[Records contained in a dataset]
= Beginning of Section =

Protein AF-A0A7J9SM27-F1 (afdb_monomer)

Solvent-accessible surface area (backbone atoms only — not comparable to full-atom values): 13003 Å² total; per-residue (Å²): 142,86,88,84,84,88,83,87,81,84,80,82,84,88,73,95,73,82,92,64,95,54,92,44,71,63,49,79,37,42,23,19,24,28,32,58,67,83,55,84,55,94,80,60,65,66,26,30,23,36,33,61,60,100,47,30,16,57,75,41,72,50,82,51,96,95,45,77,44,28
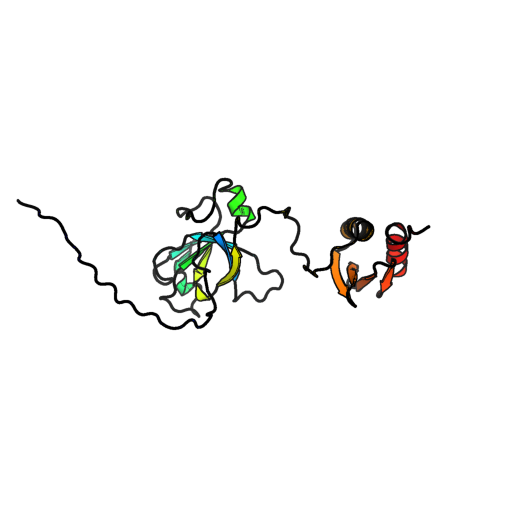,42,24,72,80,38,72,91,51,64,47,77,33,46,28,33,29,28,26,42,58,72,48,39,48,74,61,42,72,86,68,58,63,71,60,60,61,67,82,86,56,91,38,75,71,49,70,42,47,43,81,47,38,36,58,80,53,58,58,83,75,73,88,74,87,78,78,95,68,75,101,62,64,83,49,95,50,84,70,51,73,46,54,50,54,44,48,57,59,44,52,77,78,31,54,65,49,56,44,67,57,98,87,40,55,26,41,37,37,40,53,98,92,35,63,28,43,33,41,72,81,22,51,54,44,51,62,99,56,27,72,60,52,26,57,58,31,35,74,43,44,56,80,79,129

pLDDT: mean 75.57, std 18.79, range [28.81, 94.06]

Sequence (214 aa):
MSSERATLTGSVPDARTEQKRRRGDGVDEVGAIVVDADDDSTDRDEAIVVNTPPVPIDEWTVRRPGQVATVAEDNPAYDPGDAVIVVAFRDELEAAHPEWEPPEAIELPAACRTFAFPQRRLRRVGAYGEDGAEGDAAGAEGSTGLELSEPQRRLRTRLEESCRVDVDVREGEAVLVAEKLGDEHVIHPDGSVEGGAIAGRLEDVAAEYLGGGE

Structure (mmCIF, N/CA/C/O backbone):
data_AF-A0A7J9SM27-F1
#
_entry.id   AF-A0A7J9SM27-F1
#
loop_
_atom_site.group_PDB
_atom_site.id
_atom_site.type_symbol
_atom_site.label_atom_id
_atom_site.label_alt_id
_atom_site.label_comp_id
_atom_site.label_asym_id
_atom_site.label_entity_id
_atom_site.label_seq_id
_atom_site.pdbx_PDB_ins_code
_atom_site.Cartn_x
_atom_site.Cartn_y
_atom_site.Cartn_z
_atom_site.occupancy
_atom_site.B_iso_or_equiv
_atom_site.auth_seq_id
_atom_site.auth_comp_id
_atom_site.auth_asym_id
_atom_site.auth_atom_id
_atom_site.pdbx_PDB_model_num
ATOM 1 N N . MET A 1 1 ? -8.523 -6.292 54.902 1.00 46.53 1 MET A N 1
ATOM 2 C CA . MET A 1 1 ? -7.235 -6.514 54.219 1.00 46.53 1 MET A CA 1
ATOM 3 C C . MET A 1 1 ? -7.059 -8.009 54.064 1.00 46.53 1 MET A C 1
ATOM 5 O O . MET A 1 1 ? -6.924 -8.663 55.084 1.00 46.53 1 MET A O 1
ATOM 9 N N . SER A 1 2 ? -7.179 -8.502 52.833 1.00 37.12 2 SER A N 1
ATOM 10 C CA . SER A 1 2 ? -6.542 -9.711 52.290 1.00 37.12 2 SER A CA 1
ATOM 11 C C . SER A 1 2 ? -6.980 -9.803 50.830 1.00 37.12 2 SER A C 1
ATOM 13 O O . SER A 1 2 ? -8.169 -9.914 50.545 1.00 37.12 2 SER A O 1
ATOM 15 N N . SER A 1 3 ? -6.017 -9.627 49.932 1.00 35.66 3 SER A N 1
ATOM 16 C CA . SER A 1 3 ? -6.158 -9.741 48.482 1.00 35.66 3 SER A CA 1
ATOM 17 C C . SER A 1 3 ? -5.901 -11.188 48.075 1.00 35.66 3 SER A C 1
ATOM 19 O O . SER A 1 3 ? -4.926 -11.765 48.550 1.00 35.66 3 SER A O 1
ATOM 21 N N . GLU A 1 4 ? -6.691 -11.745 47.158 1.00 35.97 4 GLU A N 1
ATOM 22 C CA . GLU A 1 4 ? -6.399 -13.049 46.554 1.00 35.97 4 GLU A CA 1
ATOM 23 C C . GLU A 1 4 ? -6.631 -13.014 45.034 1.00 35.97 4 GLU A C 1
ATOM 25 O O . GLU A 1 4 ? -7.514 -12.318 44.534 1.00 35.97 4 GLU A O 1
ATOM 30 N N . ARG A 1 5 ? -5.712 -13.664 44.311 1.00 31.27 5 ARG A N 1
ATOM 31 C CA . ARG A 1 5 ? -5.412 -13.518 42.876 1.00 31.27 5 ARG A CA 1
ATOM 32 C C . ARG A 1 5 ? -6.386 -14.296 41.976 1.00 31.27 5 ARG A C 1
ATOM 34 O O . ARG A 1 5 ? -6.977 -15.289 42.380 1.00 31.27 5 ARG A O 1
ATOM 41 N N . ALA A 1 6 ? -6.462 -13.843 40.725 1.00 35.97 6 ALA A N 1
ATOM 42 C CA . ALA A 1 6 ? -7.214 -14.389 39.597 1.00 35.97 6 ALA A CA 1
ATOM 43 C C . ALA A 1 6 ? -6.889 -15.850 39.214 1.00 35.97 6 ALA A C 1
ATOM 45 O O . ALA A 1 6 ? -5.746 -16.286 39.327 1.00 35.97 6 ALA A O 1
ATOM 46 N N . THR A 1 7 ? -7.871 -16.538 38.619 1.00 31.56 7 THR A N 1
ATOM 47 C CA . THR A 1 7 ? -7.682 -17.601 37.609 1.00 31.56 7 THR A CA 1
ATOM 48 C C . THR A 1 7 ? -8.825 -17.529 36.587 1.00 31.56 7 THR A C 1
ATOM 50 O O . THR A 1 7 ? -9.943 -17.967 36.840 1.00 31.56 7 THR A O 1
ATOM 53 N N . LEU A 1 8 ? -8.549 -16.923 35.428 1.00 30.62 8 LEU A N 1
ATOM 54 C CA . LEU A 1 8 ? -9.409 -16.962 34.244 1.00 30.62 8 LEU A CA 1
ATOM 55 C C . LEU A 1 8 ? -9.122 -18.287 33.521 1.00 30.62 8 LEU A C 1
ATOM 57 O O . LEU A 1 8 ? -8.068 -18.459 32.916 1.00 30.62 8 LEU A O 1
ATOM 61 N N . THR A 1 9 ? -10.025 -19.255 33.648 1.00 37.62 9 THR A N 1
ATOM 62 C CA . THR A 1 9 ? -9.963 -20.536 32.932 1.00 37.62 9 THR A CA 1
ATOM 63 C C . THR A 1 9 ? -10.572 -20.343 31.547 1.00 37.62 9 THR A C 1
ATOM 65 O O . THR A 1 9 ? -11.782 -20.161 31.417 1.00 37.62 9 THR A O 1
ATOM 68 N N . GLY A 1 10 ? -9.718 -20.371 30.524 1.00 29.00 10 GLY A N 1
ATOM 69 C CA . GLY A 1 10 ? -10.115 -20.358 29.124 1.00 29.00 10 GLY A CA 1
ATOM 70 C C . GLY A 1 10 ? -10.842 -21.639 28.713 1.00 29.00 10 GLY A C 1
ATOM 71 O O . GLY A 1 10 ? -10.520 -22.743 29.146 1.00 29.00 10 GLY A O 1
ATOM 72 N N . SER A 1 11 ? -11.823 -21.483 27.836 1.00 28.81 11 SER A N 1
ATOM 73 C CA . SER A 1 11 ? -12.330 -22.549 26.978 1.00 28.81 11 SER A CA 1
ATOM 74 C C . SER A 1 11 ? -12.459 -21.959 25.585 1.00 28.81 11 SER A C 1
ATOM 76 O O . SER A 1 11 ? -13.308 -21.108 25.337 1.00 28.81 11 SER A O 1
ATOM 78 N N . VAL A 1 12 ? -11.546 -22.373 24.712 1.00 36.06 12 VAL A N 1
ATOM 79 C CA . VAL A 1 12 ? -11.526 -22.037 23.290 1.00 36.06 12 VAL A CA 1
ATOM 80 C C . VAL A 1 12 ? -12.347 -23.118 22.582 1.00 36.06 12 VAL A C 1
ATOM 82 O O . VAL A 1 12 ? -11.952 -24.284 22.654 1.00 36.06 12 VAL A O 1
ATOM 85 N N . PRO A 1 13 ? -13.493 -22.816 21.950 1.00 38.72 13 PRO A N 1
ATOM 86 C CA . PRO A 1 13 ? -14.121 -23.779 21.061 1.00 38.72 13 PRO A CA 1
ATOM 87 C C . PRO A 1 13 ? -13.360 -23.832 19.732 1.00 38.72 13 PRO A C 1
ATOM 89 O O . PRO A 1 13 ? -13.235 -22.838 1
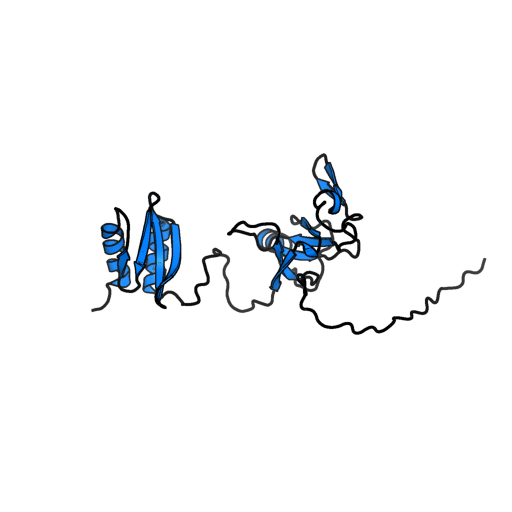9.019 1.00 38.72 13 PRO A O 1
ATOM 92 N N . ASP A 1 14 ? -12.863 -25.030 19.428 1.00 41.91 14 ASP A N 1
ATOM 93 C CA . ASP A 1 14 ? -12.402 -25.465 18.113 1.00 41.91 14 ASP A CA 1
ATOM 94 C C . ASP A 1 14 ? -13.578 -25.425 17.127 1.00 41.91 14 ASP A C 1
ATOM 96 O O . ASP A 1 14 ? -14.598 -26.090 17.323 1.00 41.91 14 ASP A O 1
ATOM 100 N N . ALA A 1 15 ? -13.444 -24.624 16.075 1.00 37.12 15 ALA A N 1
ATOM 101 C CA . ALA A 1 15 ? -14.293 -24.710 14.901 1.00 37.12 15 ALA A CA 1
ATOM 102 C C . ALA A 1 15 ? -13.447 -24.435 13.658 1.00 37.12 15 ALA A C 1
ATOM 104 O O . ALA A 1 15 ? -13.395 -23.320 13.135 1.00 37.12 15 ALA A O 1
ATOM 105 N N . ARG A 1 16 ? -12.810 -25.501 13.158 1.00 46.09 16 ARG A N 1
ATOM 106 C CA . ARG A 1 16 ? -12.510 -25.650 11.729 1.00 46.09 16 ARG A CA 1
ATOM 107 C C . ARG A 1 16 ? -13.735 -25.223 10.917 1.00 46.09 16 ARG A C 1
ATOM 109 O O . ARG A 1 16 ? -14.730 -25.941 10.890 1.00 46.09 16 ARG A O 1
ATOM 116 N N . THR A 1 17 ? -13.637 -24.092 10.226 1.00 40.91 17 THR A N 1
ATOM 117 C CA . THR A 1 17 ? -14.558 -23.747 9.142 1.00 40.91 17 THR A CA 1
ATOM 118 C C . THR A 1 17 ? -13.751 -23.481 7.883 1.00 40.91 17 THR A C 1
ATOM 120 O O . THR A 1 17 ? -12.957 -22.551 7.809 1.00 40.91 17 THR A O 1
ATOM 123 N N . GLU A 1 18 ? -13.957 -24.387 6.936 1.00 39.62 18 GLU A N 1
ATOM 124 C CA . GLU A 1 18 ? -13.704 -24.331 5.502 1.00 39.62 18 GLU A CA 1
ATOM 125 C C . GLU A 1 18 ? -13.049 -23.075 4.906 1.00 39.62 18 GLU A C 1
ATOM 127 O O . GLU A 1 18 ? -13.588 -21.969 4.836 1.00 39.62 18 GLU A O 1
ATOM 132 N N . GLN A 1 19 ? -11.886 -23.379 4.344 1.00 43.94 19 GLN A N 1
ATOM 133 C CA . GLN A 1 19 ? -11.067 -22.671 3.381 1.00 43.94 19 GLN A CA 1
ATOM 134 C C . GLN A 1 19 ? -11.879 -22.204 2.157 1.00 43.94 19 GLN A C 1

= End of Section =

- TASK ITEM -
In the data above, start at the line that has "ATOM 93 C CA", stop after the line that has "ATOM 100 N N", and print every line in between exactly as it stands.

- RESPONSE TO THIS TASK -
ATOM 93 C CA . ASP A 1 14 ? -12.402 -25.465 18.113 1.00 41.91 14 ASP A CA 1
ATOM 94 C C . ASP A 1 14 ? -13.578 -25.425 17.127 1.00 41.91 14 ASP A C 1
ATOM 96 O O . ASP A 1 14 ? -14.598 -26.090 17.323 1.00 41.91 14 ASP A O 1
ATOM 100 N N . ALA A 1 15 ? -13.444 -24.624 16.075 1.00 37.12 15 ALA A N 1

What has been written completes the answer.